When you look at identical twins, the resemblance often hits you immediately. At the same time, expert estimates of “how much of the face is genetics” were for years surprisingly low—or varied widely between studies—especially when faces were measured only from 2D photos. That’s why the shift brought by 3D facial scans and automated shape “mapping” is so interesting: they make it much more precise to identify which areas of the face are under strong genetic control and where environment and lifestyle have a bigger say.

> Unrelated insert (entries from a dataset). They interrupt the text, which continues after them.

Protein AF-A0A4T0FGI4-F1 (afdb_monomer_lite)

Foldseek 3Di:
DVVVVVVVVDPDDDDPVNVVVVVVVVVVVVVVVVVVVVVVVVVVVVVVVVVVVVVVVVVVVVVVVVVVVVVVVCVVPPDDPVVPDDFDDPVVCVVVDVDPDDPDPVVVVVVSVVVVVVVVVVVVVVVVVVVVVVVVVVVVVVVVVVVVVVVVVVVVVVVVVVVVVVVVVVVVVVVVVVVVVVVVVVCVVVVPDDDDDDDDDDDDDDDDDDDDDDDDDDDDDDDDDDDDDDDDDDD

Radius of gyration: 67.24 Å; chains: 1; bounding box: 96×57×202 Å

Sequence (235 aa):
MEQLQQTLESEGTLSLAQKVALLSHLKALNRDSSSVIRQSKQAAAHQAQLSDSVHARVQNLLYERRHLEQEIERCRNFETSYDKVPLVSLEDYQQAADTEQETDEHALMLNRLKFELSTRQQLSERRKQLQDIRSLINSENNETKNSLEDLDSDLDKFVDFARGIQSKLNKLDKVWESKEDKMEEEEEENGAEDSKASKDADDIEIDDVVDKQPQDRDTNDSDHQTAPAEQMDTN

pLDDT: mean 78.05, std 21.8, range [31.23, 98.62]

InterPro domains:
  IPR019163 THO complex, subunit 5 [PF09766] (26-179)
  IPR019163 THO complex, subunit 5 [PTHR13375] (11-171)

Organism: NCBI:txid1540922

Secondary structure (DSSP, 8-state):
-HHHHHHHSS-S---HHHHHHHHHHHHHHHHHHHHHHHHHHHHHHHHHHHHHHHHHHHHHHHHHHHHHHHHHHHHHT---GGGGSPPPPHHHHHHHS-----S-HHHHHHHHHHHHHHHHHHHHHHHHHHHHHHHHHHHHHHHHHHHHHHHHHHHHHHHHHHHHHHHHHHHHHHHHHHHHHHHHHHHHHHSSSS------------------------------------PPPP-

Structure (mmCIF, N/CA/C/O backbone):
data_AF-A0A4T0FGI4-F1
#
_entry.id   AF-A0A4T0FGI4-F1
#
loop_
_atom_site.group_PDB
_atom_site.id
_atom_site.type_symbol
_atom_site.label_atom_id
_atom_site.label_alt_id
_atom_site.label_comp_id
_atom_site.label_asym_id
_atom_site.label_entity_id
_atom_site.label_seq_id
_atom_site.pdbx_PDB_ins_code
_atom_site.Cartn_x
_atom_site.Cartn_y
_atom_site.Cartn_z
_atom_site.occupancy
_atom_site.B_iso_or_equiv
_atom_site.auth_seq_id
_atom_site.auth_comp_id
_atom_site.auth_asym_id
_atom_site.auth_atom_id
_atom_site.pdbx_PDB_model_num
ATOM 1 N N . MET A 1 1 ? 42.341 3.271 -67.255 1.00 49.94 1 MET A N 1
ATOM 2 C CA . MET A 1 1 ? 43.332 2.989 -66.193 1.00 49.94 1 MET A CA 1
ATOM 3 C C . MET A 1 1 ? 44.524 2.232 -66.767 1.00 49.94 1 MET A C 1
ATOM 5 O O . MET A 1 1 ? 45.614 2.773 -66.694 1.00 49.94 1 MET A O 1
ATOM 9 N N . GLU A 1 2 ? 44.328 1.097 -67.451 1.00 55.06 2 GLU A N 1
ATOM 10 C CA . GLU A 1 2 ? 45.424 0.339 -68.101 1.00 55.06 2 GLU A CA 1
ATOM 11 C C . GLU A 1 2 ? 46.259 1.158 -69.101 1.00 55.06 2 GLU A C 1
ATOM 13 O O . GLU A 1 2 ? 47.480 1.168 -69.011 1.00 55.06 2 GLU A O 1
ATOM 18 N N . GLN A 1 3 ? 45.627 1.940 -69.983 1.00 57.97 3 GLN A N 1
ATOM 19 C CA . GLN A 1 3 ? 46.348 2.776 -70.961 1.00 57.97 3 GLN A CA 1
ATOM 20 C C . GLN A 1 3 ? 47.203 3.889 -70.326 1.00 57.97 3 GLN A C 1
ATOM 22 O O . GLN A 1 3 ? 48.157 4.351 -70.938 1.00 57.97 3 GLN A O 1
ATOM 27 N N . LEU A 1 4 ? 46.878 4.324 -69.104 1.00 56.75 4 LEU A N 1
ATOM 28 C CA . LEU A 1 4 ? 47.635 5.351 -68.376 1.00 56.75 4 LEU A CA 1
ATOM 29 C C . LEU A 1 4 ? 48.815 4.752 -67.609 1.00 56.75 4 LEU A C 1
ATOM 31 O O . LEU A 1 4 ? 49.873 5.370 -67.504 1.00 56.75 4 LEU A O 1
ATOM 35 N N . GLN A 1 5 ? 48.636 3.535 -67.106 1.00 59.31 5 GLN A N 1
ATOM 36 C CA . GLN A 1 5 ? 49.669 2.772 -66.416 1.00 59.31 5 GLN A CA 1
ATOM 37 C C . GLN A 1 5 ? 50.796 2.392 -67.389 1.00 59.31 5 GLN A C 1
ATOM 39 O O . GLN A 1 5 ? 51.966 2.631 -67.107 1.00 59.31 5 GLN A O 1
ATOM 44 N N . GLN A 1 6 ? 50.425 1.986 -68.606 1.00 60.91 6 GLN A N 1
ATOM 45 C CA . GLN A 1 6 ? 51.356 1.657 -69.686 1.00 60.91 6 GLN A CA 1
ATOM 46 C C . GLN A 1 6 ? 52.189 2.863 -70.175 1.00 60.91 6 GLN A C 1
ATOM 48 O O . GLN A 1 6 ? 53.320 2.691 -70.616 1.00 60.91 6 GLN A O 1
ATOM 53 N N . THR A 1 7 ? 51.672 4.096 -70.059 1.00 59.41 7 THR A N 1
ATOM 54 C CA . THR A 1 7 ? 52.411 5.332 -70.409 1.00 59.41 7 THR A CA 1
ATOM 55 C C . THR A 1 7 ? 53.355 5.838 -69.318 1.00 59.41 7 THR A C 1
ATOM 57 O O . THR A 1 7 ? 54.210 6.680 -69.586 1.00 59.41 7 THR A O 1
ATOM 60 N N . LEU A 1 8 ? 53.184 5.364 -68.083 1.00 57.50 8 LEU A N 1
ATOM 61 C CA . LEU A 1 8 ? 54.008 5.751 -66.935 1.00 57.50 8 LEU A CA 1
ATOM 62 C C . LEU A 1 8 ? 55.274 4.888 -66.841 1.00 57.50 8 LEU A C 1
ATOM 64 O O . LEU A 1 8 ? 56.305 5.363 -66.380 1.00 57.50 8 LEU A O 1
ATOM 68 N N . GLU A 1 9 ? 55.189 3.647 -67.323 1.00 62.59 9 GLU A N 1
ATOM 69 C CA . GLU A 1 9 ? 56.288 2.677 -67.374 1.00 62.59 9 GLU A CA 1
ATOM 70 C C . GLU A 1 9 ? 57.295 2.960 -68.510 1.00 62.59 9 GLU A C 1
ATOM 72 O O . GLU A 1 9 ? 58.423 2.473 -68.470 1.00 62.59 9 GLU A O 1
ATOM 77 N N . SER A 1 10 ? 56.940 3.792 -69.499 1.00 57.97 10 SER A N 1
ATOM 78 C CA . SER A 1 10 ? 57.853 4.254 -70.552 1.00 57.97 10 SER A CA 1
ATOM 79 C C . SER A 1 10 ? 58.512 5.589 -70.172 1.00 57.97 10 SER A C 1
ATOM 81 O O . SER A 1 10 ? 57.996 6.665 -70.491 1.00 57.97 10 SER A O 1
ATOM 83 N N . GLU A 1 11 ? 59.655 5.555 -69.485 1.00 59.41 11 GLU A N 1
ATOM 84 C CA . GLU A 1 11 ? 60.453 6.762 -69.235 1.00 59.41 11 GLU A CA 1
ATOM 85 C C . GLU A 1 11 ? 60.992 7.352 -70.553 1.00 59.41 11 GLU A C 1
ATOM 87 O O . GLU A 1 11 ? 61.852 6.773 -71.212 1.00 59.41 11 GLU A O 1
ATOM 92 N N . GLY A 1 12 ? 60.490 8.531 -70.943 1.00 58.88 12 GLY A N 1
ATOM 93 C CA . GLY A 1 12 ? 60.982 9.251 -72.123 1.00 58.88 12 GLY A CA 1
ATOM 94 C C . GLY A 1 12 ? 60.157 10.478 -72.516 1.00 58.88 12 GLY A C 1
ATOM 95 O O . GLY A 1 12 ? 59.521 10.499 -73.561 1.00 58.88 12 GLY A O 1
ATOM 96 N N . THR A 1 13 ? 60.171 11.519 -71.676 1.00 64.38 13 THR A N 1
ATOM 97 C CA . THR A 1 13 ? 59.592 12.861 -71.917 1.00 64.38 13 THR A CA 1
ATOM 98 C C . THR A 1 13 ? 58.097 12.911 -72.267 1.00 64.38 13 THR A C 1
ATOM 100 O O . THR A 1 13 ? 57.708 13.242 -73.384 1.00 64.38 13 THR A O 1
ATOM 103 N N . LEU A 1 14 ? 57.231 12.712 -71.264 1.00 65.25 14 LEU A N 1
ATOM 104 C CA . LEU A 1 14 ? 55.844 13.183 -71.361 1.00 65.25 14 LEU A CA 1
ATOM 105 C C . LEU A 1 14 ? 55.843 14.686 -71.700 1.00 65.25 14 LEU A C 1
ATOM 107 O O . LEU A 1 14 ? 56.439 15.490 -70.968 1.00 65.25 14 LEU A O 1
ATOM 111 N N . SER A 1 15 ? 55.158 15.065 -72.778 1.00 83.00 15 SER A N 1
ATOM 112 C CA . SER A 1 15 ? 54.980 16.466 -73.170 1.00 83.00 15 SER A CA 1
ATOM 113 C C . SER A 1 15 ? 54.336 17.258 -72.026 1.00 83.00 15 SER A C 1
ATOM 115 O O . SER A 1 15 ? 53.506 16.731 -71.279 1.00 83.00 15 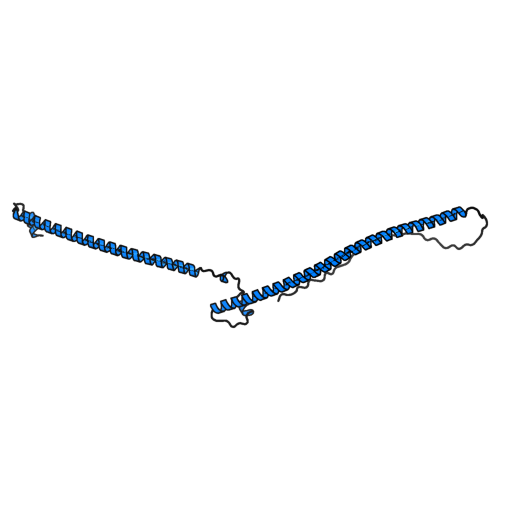SER A O 1
ATOM 117 N N . LEU A 1 16 ? 54.682 18.543 -71.882 1.00 83.00 16 LEU A N 1
ATOM 118 C CA . LEU A 1 16 ? 54.079 19.430 -70.878 1.00 83.00 16 LEU A CA 1
ATOM 119 C C . LEU A 1 16 ? 52.541 19.404 -70.951 1.00 83.00 16 LEU A C 1
ATOM 121 O O . LEU A 1 16 ? 51.880 19.367 -69.916 1.00 83.00 16 LEU A O 1
ATOM 125 N N . ALA A 1 17 ? 51.978 19.306 -72.160 1.00 84.75 17 ALA A N 1
ATOM 126 C CA . ALA A 1 17 ? 50.538 19.171 -72.369 1.00 84.75 17 ALA A CA 1
ATOM 127 C C . ALA A 1 17 ? 49.964 17.865 -71.780 1.00 84.75 17 ALA A C 1
ATOM 129 O O . ALA A 1 17 ? 48.913 17.890 -71.142 1.00 84.75 17 ALA A O 1
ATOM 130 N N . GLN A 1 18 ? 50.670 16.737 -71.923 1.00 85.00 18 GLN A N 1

What “heritability” means—and why people often get it wrong
Heritability (in the statistical sense) doesn’t mean that a specific person has a “70% genetic nose” and the rest is down to environment. It’s an estimate for a population at a particular time and in a particular setting: how much of the variation between people can be explained by genetic differences. If, for example, the environment is very similar (diet, healthcare, living conditions), genetics can look stronger in the statistics because the environment isn’t adding much variability. Conversely, when lifestyle differences are large, heritability can drop even though genes still matter.
Why older studies often came out “oddly” low
The face is three-dimensional, and its shape is full of subtle curves, transitions, and details that can easily be distorted in an ordinary photograph by camera angle, lighting, or facial expression. For many years, research relied on manually marking a handful of landmarks on the face (eye corners, nose tip, mouth corners) and measuring mostly the distances between them. This kind of measurement is prone to error and also reduces the face to a few lines, which can lead to unstable results across studies. That’s why it often happened that the same trait (for example, nose width) had a markedly different heritability in one paper than in another.
A large 3D twin study: what changed in practice
In an open-access study published in Scientific Reports, researchers used 3D facial scans and a large twin dataset from TwinsUK. Specifically, they worked with 952 twins and, instead of a few manual landmarks, used an automated procedure that placed thousands of points across the face so it could be compared “point by point” between individuals.
Which areas of the face look the most “genetic”
With detailed 3D mapping, some facial regions turned out to have heritability often around 0.7 or even higher—meaning genetics explains a large share of the differences between people. The most pronounced include the chin area, several parts of the nose, the nasolabial folds, the upper lip, and the cheekbones (zygoma). Interestingly, for traditional distance measures (such as cheekbone width or nose width), the values in this study were often higher than in older photo-based studies, suggesting the 3D approach captures true shape more accurately.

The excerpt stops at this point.